GIVEN INFORMATION: Begin

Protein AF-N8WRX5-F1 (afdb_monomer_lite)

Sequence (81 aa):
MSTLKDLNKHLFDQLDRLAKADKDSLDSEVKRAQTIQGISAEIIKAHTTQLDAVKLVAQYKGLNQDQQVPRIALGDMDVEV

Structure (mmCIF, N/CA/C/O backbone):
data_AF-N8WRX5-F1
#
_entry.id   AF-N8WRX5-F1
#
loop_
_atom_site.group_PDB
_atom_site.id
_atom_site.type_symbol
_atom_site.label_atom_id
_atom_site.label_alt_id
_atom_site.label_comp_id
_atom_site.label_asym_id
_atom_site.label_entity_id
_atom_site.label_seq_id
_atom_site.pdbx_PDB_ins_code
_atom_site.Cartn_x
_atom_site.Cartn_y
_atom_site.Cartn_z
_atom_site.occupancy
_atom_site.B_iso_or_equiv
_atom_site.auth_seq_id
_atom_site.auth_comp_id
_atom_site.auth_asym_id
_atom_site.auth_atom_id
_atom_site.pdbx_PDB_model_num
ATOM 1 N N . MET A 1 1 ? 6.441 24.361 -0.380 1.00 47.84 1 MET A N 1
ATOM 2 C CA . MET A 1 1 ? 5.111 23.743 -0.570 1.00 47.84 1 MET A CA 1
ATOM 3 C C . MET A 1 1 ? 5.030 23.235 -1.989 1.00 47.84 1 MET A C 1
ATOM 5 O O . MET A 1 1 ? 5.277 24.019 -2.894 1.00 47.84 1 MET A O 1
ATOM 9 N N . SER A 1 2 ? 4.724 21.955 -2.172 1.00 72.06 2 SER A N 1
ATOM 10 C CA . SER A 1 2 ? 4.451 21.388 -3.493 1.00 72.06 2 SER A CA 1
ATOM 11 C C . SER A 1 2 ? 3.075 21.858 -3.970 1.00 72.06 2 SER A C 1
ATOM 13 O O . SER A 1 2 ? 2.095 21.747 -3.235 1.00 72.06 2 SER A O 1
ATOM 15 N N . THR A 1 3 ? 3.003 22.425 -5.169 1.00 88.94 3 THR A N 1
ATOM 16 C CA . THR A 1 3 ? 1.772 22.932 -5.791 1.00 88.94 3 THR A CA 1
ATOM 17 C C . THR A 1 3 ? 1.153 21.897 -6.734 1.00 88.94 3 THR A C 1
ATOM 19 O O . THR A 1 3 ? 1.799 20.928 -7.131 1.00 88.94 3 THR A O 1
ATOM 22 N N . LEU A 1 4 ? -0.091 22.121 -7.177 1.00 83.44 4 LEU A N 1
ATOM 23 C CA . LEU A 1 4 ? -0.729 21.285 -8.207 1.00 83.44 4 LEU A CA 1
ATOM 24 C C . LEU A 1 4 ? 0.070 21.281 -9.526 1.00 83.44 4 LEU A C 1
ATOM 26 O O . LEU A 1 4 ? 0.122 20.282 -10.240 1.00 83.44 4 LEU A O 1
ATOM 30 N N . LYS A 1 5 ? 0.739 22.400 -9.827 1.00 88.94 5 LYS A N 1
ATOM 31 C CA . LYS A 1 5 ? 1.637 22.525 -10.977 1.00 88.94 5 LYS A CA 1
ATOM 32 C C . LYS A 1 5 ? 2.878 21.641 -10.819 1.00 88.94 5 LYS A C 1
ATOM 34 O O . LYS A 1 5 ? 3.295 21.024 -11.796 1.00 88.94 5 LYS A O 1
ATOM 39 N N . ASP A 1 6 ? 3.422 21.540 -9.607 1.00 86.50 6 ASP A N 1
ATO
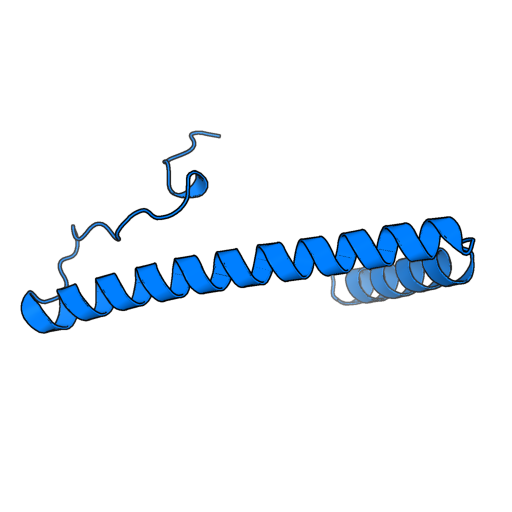M 40 C CA . ASP A 1 6 ? 4.570 20.674 -9.310 1.00 86.50 6 ASP A CA 1
ATOM 41 C C . ASP A 1 6 ? 4.193 19.192 -9.404 1.00 86.50 6 ASP A C 1
ATOM 43 O O . ASP A 1 6 ? 4.963 18.402 -9.946 1.00 86.50 6 ASP A O 1
ATOM 47 N N . LEU A 1 7 ? 2.984 18.824 -8.963 1.00 81.88 7 LEU A N 1
ATOM 48 C CA . LEU A 1 7 ? 2.454 17.471 -9.148 1.00 81.88 7 LEU A CA 1
ATOM 49 C C . LEU A 1 7 ? 2.318 17.122 -10.633 1.00 81.88 7 LEU A C 1
ATOM 51 O O . LEU A 1 7 ? 2.792 16.071 -11.054 1.00 81.88 7 LEU A O 1
ATOM 55 N N . ASN A 1 8 ? 1.719 18.007 -11.434 1.00 90.31 8 ASN A N 1
ATOM 56 C CA . ASN A 1 8 ? 1.593 17.783 -12.874 1.00 90.31 8 ASN A CA 1
ATOM 57 C C . ASN A 1 8 ? 2.959 17.616 -13.539 1.00 90.31 8 ASN A C 1
ATOM 59 O O . ASN A 1 8 ? 3.143 16.689 -14.322 1.00 90.31 8 ASN A O 1
ATOM 63 N N . LYS A 1 9 ? 3.932 18.468 -13.195 1.00 92.12 9 LYS A N 1
ATOM 64 C CA . LYS A 1 9 ? 5.303 18.328 -13.691 1.00 92.12 9 LYS A CA 1
ATOM 65 C C . LYS A 1 9 ? 5.887 16.963 -13.325 1.00 92.12 9 LYS A C 1
ATOM 67 O O . LYS A 1 9 ? 6.371 16.261 -14.203 1.00 92.12 9 LYS A O 1
ATOM 72 N N . HIS A 1 10 ? 5.771 16.563 -12.061 1.00 91.25 10 HIS A N 1
ATOM 73 C CA . HIS A 1 10 ? 6.270 15.272 -11.608 1.00 91.25 10 HIS A CA 1
ATOM 74 C C . HIS A 1 10 ? 5.603 14.110 -12.358 1.00 91.25 10 HIS A C 1
ATOM 76 O O . HIS A 1 10 ? 6.289 13.182 -12.763 1.00 91.25 10 HIS A O 1
ATOM 82 N N . LEU A 1 11 ? 4.290 14.149 -12.599 1.00 88.56 11 LEU A N 1
ATOM 83 C CA . LEU A 1 11 ? 3.597 13.109 -13.369 1.00 88.56 11 LEU A CA 1
ATOM 84 C C . LEU A 1 11 ? 4.137 12.990 -14.799 1.00 88.56 11 LEU A C 1
ATOM 86 O O . LEU A 1 11 ? 4.404 11.879 -15.252 1.00 88.56 11 LEU A O 1
ATOM 90 N N . PHE A 1 12 ? 4.345 14.112 -15.490 1.00 93.69 12 PHE A N 1
ATOM 91 C CA . PHE A 1 12 ? 4.916 14.094 -16.838 1.00 93.69 12 PHE A CA 1
ATOM 92 C C . PHE A 1 12 ? 6.366 13.600 -16.850 1.00 93.69 12 PHE A C 1
ATOM 94 O O . PHE A 1 12 ? 6.700 12.755 -17.675 1.00 93.69 12 PHE A O 1
ATOM 101 N N . ASP A 1 13 ? 7.190 14.013 -15.883 1.00 94.44 13 ASP A N 1
ATOM 102 C CA . ASP A 1 13 ? 8.566 13.519 -15.741 1.00 94.44 13 ASP A CA 1
ATOM 103 C C . ASP A 1 13 ? 8.597 11.991 -15.514 1.00 94.44 13 ASP A C 1
ATOM 105 O O . ASP A 1 13 ? 9.475 11.281 -16.012 1.00 94.44 13 ASP A O 1
ATOM 109 N N . GLN A 1 14 ? 7.617 11.453 -14.777 1.00 89.88 14 GLN A N 1
ATOM 110 C CA . GLN A 1 14 ? 7.485 10.011 -14.555 1.00 89.88 14 GLN A CA 1
ATOM 111 C C . GLN A 1 14 ? 7.076 9.273 -15.837 1.00 89.88 14 GLN A C 1
ATOM 113 O O . GLN A 1 14 ? 7.649 8.226 -16.131 1.00 89.88 14 GLN A O 1
ATOM 118 N N . LEU A 1 15 ? 6.141 9.821 -16.619 1.00 90.88 15 LEU A N 1
ATOM 119 C CA . LEU A 1 15 ? 5.749 9.256 -17.915 1.00 90.88 15 LEU A CA 1
ATOM 120 C C . LEU A 1 15 ? 6.914 9.257 -18.911 1.00 90.88 15 LEU A C 1
ATOM 122 O O . LEU A 1 15 ? 7.153 8.245 -19.565 1.00 90.88 15 LEU A O 1
ATOM 126 N N . ASP A 1 16 ? 7.688 10.341 -18.967 1.00 91.12 16 ASP A N 1
A
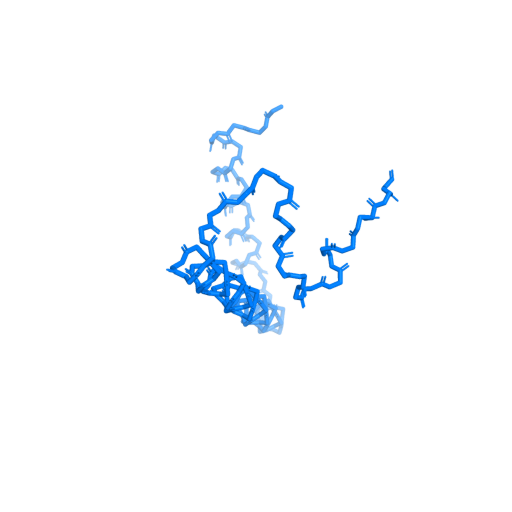TOM 127 C CA . ASP A 1 16 ? 8.877 10.435 -19.817 1.00 91.12 16 ASP A CA 1
ATOM 128 C C . ASP A 1 16 ? 9.963 9.433 -19.411 1.00 91.12 16 ASP A C 1
ATOM 130 O O . ASP A 1 16 ? 10.633 8.866 -20.280 1.00 91.12 16 ASP A O 1
ATOM 134 N N . ARG A 1 17 ? 10.142 9.180 -18.103 1.00 92.25 17 ARG A N 1
ATOM 135 C CA . ARG A 1 17 ? 11.035 8.112 -17.621 1.00 92.25 17 ARG A CA 1
ATOM 136 C C . ARG A 1 17 ? 10.569 6.752 -18.133 1.00 92.25 17 ARG A C 1
ATOM 138 O O . ARG A 1 17 ? 11.387 5.998 -18.648 1.00 92.25 17 ARG A O 1
ATOM 145 N N . LEU A 1 18 ? 9.280 6.444 -17.988 1.00 89.44 18 LEU A N 1
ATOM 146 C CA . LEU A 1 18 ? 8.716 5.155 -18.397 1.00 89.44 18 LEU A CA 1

GIVEN INFORMATION: End

■ AIM OF THE TASK
All that is wanted is a faithful reproduction of the line above with "ATOM 2 C CA", the line with "ATOM 10 C CA", and every line in between.

■ TASK SOLUTION
ATOM 2 C CA . MET A 1 1 ? 5.111 23.743 -0.570 1.00 47.84 1 MET A CA 1
ATOM 3 C C . MET A 1 1 ? 5.030 23.235 -1.989 1.00 47.84 1 MET A C 1
ATOM 5 O O . MET A 1 1 ? 5.277 24.019 -2.894 1.00 47.84 1 MET A O 1
ATOM 9 N N . SER A 1 2 ? 4.724 21.955 -2.172 1.00 72.06 2 SER A N 1
ATOM 10 C CA . SER A 1 2 ? 4.451 21.388 -3.493 1.00 72.06 2 SER A CA 1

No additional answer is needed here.